(TASK INPUTS Opens)

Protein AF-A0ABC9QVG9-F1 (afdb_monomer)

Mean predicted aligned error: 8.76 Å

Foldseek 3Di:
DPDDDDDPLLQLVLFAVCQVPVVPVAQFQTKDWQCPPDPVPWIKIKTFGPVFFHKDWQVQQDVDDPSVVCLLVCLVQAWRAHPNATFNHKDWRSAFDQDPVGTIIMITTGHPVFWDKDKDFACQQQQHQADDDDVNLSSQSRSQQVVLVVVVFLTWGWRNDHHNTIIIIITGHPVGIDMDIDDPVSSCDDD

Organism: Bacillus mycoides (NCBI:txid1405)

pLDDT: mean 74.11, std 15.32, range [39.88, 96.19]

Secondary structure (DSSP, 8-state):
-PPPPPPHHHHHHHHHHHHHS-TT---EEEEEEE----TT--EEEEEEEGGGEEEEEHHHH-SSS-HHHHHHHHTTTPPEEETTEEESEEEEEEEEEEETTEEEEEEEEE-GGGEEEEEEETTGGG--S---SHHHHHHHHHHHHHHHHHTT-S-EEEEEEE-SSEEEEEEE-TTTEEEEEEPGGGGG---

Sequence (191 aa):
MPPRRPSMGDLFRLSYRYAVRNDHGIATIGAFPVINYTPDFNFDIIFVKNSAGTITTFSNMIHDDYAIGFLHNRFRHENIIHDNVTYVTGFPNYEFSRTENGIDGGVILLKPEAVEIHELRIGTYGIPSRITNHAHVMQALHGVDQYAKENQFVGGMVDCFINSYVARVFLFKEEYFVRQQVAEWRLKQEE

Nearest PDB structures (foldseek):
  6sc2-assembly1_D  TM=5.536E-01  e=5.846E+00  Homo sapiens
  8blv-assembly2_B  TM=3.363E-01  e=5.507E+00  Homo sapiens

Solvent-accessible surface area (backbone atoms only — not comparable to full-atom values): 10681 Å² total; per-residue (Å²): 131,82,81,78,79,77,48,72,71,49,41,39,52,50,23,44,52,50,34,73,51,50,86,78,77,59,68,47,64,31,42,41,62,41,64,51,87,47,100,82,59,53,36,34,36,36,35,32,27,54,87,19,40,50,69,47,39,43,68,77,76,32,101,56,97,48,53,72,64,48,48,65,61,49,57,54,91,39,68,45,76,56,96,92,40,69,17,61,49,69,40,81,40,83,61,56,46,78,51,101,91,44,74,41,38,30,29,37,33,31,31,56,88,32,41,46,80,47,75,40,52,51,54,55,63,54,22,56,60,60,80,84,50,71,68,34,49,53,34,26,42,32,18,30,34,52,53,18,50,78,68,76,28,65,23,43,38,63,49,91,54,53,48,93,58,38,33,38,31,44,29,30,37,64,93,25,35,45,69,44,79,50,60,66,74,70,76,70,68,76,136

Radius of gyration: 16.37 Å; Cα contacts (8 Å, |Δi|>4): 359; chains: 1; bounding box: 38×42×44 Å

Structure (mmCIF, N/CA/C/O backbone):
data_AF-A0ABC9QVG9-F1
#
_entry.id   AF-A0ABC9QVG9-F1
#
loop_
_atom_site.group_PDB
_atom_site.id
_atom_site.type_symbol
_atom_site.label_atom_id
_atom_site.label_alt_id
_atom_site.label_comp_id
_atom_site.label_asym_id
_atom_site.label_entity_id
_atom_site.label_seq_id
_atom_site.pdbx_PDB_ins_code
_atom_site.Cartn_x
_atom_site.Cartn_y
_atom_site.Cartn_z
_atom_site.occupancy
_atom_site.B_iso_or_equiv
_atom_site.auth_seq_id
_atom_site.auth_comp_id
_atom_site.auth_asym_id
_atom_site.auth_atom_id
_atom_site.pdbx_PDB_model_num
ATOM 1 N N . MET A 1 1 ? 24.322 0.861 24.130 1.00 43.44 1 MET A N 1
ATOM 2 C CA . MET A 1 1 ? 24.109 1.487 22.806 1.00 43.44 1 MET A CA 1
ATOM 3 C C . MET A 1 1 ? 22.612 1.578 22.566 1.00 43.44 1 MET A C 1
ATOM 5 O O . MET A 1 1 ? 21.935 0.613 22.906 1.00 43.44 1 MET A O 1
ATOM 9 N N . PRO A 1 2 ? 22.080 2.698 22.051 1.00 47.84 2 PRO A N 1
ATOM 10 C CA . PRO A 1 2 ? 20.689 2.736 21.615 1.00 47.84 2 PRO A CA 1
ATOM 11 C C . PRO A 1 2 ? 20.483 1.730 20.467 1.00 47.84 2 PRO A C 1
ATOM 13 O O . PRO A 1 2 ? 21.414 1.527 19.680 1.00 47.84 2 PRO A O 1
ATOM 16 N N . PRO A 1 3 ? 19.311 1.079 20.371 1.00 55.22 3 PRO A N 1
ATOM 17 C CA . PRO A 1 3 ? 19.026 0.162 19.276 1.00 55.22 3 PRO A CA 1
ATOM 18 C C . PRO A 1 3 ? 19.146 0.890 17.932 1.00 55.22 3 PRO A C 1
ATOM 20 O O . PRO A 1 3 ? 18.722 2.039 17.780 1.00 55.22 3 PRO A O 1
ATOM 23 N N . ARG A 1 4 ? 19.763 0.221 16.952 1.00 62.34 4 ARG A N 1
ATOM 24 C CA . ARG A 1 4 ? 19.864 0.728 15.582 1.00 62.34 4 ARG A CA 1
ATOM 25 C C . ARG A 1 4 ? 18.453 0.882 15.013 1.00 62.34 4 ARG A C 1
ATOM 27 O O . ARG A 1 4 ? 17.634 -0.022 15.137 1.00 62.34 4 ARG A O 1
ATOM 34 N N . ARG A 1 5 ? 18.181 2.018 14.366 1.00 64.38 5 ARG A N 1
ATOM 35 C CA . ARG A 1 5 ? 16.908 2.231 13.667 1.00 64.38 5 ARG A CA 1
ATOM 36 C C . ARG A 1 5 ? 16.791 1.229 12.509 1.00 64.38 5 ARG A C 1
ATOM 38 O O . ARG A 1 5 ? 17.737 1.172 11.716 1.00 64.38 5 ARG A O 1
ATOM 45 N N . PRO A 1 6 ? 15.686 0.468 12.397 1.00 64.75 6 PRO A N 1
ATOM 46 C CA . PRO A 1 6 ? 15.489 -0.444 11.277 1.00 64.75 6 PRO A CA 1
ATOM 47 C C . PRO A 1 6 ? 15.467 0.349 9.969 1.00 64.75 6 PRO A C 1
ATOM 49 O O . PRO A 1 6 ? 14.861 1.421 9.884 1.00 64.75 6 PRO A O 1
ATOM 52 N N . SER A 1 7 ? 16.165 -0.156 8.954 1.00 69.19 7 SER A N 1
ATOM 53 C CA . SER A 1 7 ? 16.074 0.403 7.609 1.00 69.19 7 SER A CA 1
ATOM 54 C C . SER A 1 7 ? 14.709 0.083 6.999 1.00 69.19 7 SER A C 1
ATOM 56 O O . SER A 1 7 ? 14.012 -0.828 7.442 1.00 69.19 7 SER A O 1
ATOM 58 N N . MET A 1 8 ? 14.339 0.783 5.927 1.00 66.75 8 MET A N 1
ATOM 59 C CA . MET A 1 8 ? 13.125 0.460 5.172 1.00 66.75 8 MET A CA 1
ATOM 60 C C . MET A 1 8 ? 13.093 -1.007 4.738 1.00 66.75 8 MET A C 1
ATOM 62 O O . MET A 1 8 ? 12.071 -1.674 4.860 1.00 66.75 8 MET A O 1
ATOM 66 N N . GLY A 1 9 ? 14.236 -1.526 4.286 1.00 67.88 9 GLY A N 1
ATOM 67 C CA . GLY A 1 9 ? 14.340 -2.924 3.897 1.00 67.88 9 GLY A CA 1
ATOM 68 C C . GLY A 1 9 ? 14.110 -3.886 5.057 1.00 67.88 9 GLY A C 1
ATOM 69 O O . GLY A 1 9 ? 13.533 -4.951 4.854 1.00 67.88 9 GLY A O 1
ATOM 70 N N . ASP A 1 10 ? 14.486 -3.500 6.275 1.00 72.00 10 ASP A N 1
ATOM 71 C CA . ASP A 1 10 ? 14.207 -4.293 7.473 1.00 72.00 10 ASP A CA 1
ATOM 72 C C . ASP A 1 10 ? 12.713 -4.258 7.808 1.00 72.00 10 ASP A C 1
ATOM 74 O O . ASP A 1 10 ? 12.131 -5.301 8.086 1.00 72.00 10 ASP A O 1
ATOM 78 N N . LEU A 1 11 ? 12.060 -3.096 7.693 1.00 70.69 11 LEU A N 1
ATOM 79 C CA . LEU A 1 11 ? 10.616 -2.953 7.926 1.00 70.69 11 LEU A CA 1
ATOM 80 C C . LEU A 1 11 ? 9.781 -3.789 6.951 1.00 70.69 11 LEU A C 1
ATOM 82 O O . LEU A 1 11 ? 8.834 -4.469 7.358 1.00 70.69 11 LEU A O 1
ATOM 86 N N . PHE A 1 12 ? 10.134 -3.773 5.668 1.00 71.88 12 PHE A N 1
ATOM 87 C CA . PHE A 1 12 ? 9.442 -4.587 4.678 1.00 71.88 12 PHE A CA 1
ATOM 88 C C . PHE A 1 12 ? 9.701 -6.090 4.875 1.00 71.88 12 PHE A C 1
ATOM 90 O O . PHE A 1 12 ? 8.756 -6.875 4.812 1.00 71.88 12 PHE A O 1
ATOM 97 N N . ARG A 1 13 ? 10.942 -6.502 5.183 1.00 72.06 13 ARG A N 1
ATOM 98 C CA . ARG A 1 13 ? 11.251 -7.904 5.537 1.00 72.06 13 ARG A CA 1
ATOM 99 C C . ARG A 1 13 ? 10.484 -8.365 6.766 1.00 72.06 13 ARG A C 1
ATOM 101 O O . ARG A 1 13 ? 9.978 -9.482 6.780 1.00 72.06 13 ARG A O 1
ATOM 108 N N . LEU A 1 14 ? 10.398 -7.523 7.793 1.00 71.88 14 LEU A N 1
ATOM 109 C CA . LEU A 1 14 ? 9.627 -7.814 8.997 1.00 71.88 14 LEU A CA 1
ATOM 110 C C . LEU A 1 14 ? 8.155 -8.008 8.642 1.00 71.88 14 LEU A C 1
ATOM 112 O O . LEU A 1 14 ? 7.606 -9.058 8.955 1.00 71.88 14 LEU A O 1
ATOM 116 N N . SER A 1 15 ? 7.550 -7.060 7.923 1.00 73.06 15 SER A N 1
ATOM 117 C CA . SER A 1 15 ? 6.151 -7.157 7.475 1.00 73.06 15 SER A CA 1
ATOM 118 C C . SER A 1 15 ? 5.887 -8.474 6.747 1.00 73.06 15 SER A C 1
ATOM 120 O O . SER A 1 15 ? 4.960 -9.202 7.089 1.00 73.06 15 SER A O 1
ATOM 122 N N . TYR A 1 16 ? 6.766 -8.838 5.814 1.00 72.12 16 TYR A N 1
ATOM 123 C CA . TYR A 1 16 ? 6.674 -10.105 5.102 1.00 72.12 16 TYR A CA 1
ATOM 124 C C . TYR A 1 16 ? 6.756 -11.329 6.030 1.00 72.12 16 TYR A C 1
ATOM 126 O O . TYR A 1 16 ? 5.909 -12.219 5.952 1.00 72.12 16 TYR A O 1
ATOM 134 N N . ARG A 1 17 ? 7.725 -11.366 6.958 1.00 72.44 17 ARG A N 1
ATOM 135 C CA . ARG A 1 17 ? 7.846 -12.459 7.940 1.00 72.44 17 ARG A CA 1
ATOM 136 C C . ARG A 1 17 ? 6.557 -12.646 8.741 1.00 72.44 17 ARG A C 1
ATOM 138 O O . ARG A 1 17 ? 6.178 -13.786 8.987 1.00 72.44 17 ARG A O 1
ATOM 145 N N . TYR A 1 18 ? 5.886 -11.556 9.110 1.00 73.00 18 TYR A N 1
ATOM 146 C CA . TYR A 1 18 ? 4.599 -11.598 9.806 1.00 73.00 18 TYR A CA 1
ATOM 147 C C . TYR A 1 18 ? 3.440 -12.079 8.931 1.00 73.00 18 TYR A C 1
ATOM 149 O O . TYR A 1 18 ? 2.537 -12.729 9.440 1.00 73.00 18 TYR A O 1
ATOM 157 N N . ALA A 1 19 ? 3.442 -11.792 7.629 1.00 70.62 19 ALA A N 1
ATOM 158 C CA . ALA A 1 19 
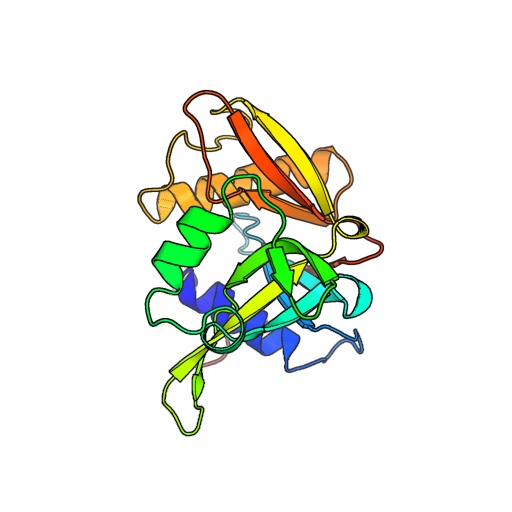? 2.431 -12.348 6.730 1.00 70.62 19 ALA A CA 1
ATOM 159 C C . ALA A 1 19 ? 2.555 -13.881 6.625 1.00 70.62 19 ALA A C 1
ATOM 161 O O . ALA A 1 19 ? 1.553 -14.591 6.662 1.00 70.62 19 ALA A O 1
ATOM 162 N N . VAL A 1 20 ? 3.788 -14.396 6.539 1.00 66.69 20 VAL A N 1
ATOM 163 C CA . VAL A 1 20 ? 4.063 -15.843 6.452 1.00 66.69 20 VAL A CA 1
ATOM 164 C C . VAL A 1 20 ? 3.796 -16.546 7.781 1.00 66.69 20 VAL A C 1
ATOM 166 O O . VAL A 1 20 ? 3.157 -17.599 7.830 1.00 66.69 20 VAL A O 1
ATOM 169 N N . ARG A 1 21 ? 4.299 -15.973 8.876 1.00 65.06 21 ARG A N 1
ATOM 170 C CA . ARG A 1 21 ? 4.063 -16.467 10.230 1.00 65.06 21 ARG A CA 1
ATOM 171 C C . ARG A 1 21 ? 2.730 -15.917 10.693 1.00 65.06 21 ARG A C 1
ATOM 173 O O . ARG A 1 21 ? 2.668 -14.877 11.338 1.00 65.06 21 ARG A O 1
ATOM 180 N N . ASN A 1 22 ? 1.663 -16.611 10.312 1.00 62.84 22 ASN A N 1
ATOM 181 C CA . ASN A 1 22 ? 0.290 -16.302 10.692 1.00 62.84 22 ASN A CA 1
ATOM 182 C C . ASN A 1 22 ? 0.036 -16.532 12.200 1.00 62.84 22 ASN A C 1
ATOM 184 O O . ASN A 1 22 ? -0.883 -17.245 12.601 1.00 62.84 22 ASN A O 1
ATOM 188 N N . ASP A 1 23 ? 0.864 -15.922 13.046 1.00 58.41 23 ASP A N 1
ATOM 189 C CA . ASP A 1 23 ? 0.902 -16.054 14.503 1.00 58.41 23 ASP A CA 1
ATOM 190 C C . ASP A 1 23 ? -0.394 -15.552 15.167 1.00 58.41 23 ASP A C 1
ATOM 192 O O . ASP A 1 23 ? -0.598 -15.728 16.367 1.00 58.41 23 ASP A O 1
ATOM 196 N N . HIS A 1 24 ? -1.275 -14.927 14.382 1.00 60.50 24 HIS A N 1
ATOM 197 C CA . HIS A 1 24 ? -2.524 -14.315 14.818 1.00 60.50 24 HIS A CA 1
ATOM 198 C C . HIS A 1 24 ? -3.777 -14.978 14.222 1.00 60.50 24 HIS A C 1
ATOM 200 O O . HIS A 1 24 ? -4.882 -14.506 14.480 1.00 60.50 24 HIS A O 1
ATOM 206 N N . GLY A 1 25 ? -3.638 -16.052 13.431 1.00 64.56 25 GLY A N 1
ATOM 207 C CA . GLY A 1 25 ? -4.776 -16.758 12.825 1.00 64.56 25 GLY A CA 1
ATOM 208 C C . GLY A 1 25 ? -5.558 -15.937 11.788 1.00 64.56 25 GLY A C 1
ATOM 209 O O . GLY A 1 25 ? -6.699 -16.266 11.469 1.00 64.56 25 GLY A O 1
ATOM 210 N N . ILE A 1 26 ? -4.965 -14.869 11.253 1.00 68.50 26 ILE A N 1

(TASK INPUTS Closes)

--- AIM OF THE EXERCISE ---
Here the job is to copy the listing above word for word, starting at the line with "ATOM 109 C CA" and ending at the line with "ATOM 159 C C", and to leave out the pictures.

--- WRITTEN ANSWER ---
ATOM 109 C CA . LEU A 1 14 ? 9.627 -7.814 8.997 1.00 71.88 14 LEU A CA 1
ATOM 110 C C . LEU A 1 14 ? 8.155 -8.008 8.642 1.00 71.88 14 LEU A C 1
ATOM 112 O O . LEU A 1 14 ? 7.606 -9.058 8.955 1.00 71.88 14 LEU A O 1
ATOM 116 N N . SER A 1 15 ? 7.550 -7.060 7.923 1.00 73.06 15 SER A N 1
ATOM 117 C CA . SER A 1 15 ? 6.151 -7.157 7.475 1.00 73.06 15 SER A CA 1
ATOM 118 C C . SER A 1 15 ? 5.887 -8.474 6.747 1.00 73.06 15 SER A C 1
ATOM 120 O O . SER A 1 15 ? 4.960 -9.202 7.089 1.00 73.06 15 SER A O 1
ATOM 122 N N . TYR A 1 16 ? 6.766 -8.838 5.814 1.00 72.12 16 TYR A N 1
ATOM 123 C CA . TYR A 1 16 ? 6.674 -10.105 5.102 1.00 72.12 16 TYR A CA 1
ATOM 124 C C . TYR A 1 16 ? 6.756 -11.329 6.030 1.00 72.12 16 TYR A C 1
ATOM 126 O O . TYR A 1 16 ? 5.909 -12.219 5.952 1.00 72.12 16 TYR A O 1
ATOM 134 N N . ARG A 1 17 ? 7.725 -11.366 6.958 1.00 72.44 17 ARG A N 1
ATOM 135 C CA . ARG A 1 17 ? 7.846 -12.459 7.940 1.00 72.44 17 ARG A CA 1
ATOM 136 C C . ARG A 1 17 ? 6.557 -12.646 8.741 1.00 72.44 17 ARG A C 1
ATOM 138 O O . ARG A 1 17 ? 6.178 -13.786 8.987 1.00 72.44 17 ARG A O 1
ATOM 145 N N . TYR A 1 18 ? 5.886 -11.556 9.110 1.00 73.00 18 TYR A N 1
ATOM 146 C CA . TYR A 1 18 ? 4.599 -11.598 9.806 1.00 73.00 18 TYR A CA 1
ATOM 147 C C . TYR A 1 18 ? 3.440 -12.079 8.931 1.00 73.00 18 TYR A C 1
ATOM 149 O O . TYR A 1 18 ? 2.537 -12.729 9.440 1.00 73.00 18 TYR A O 1
ATOM 157 N N . ALA A 1 19 ? 3.442 -11.792 7.629 1.00 70.62 19 ALA A N 1
ATOM 158 C CA . ALA A 1 19 
? 2.431 -12.348 6.730 1.00 70.62 19 ALA A CA 1
ATOM 159 C C . ALA A 1 19 ? 2.555 -13.881 6.625 1.00 70.62 19 ALA A C 1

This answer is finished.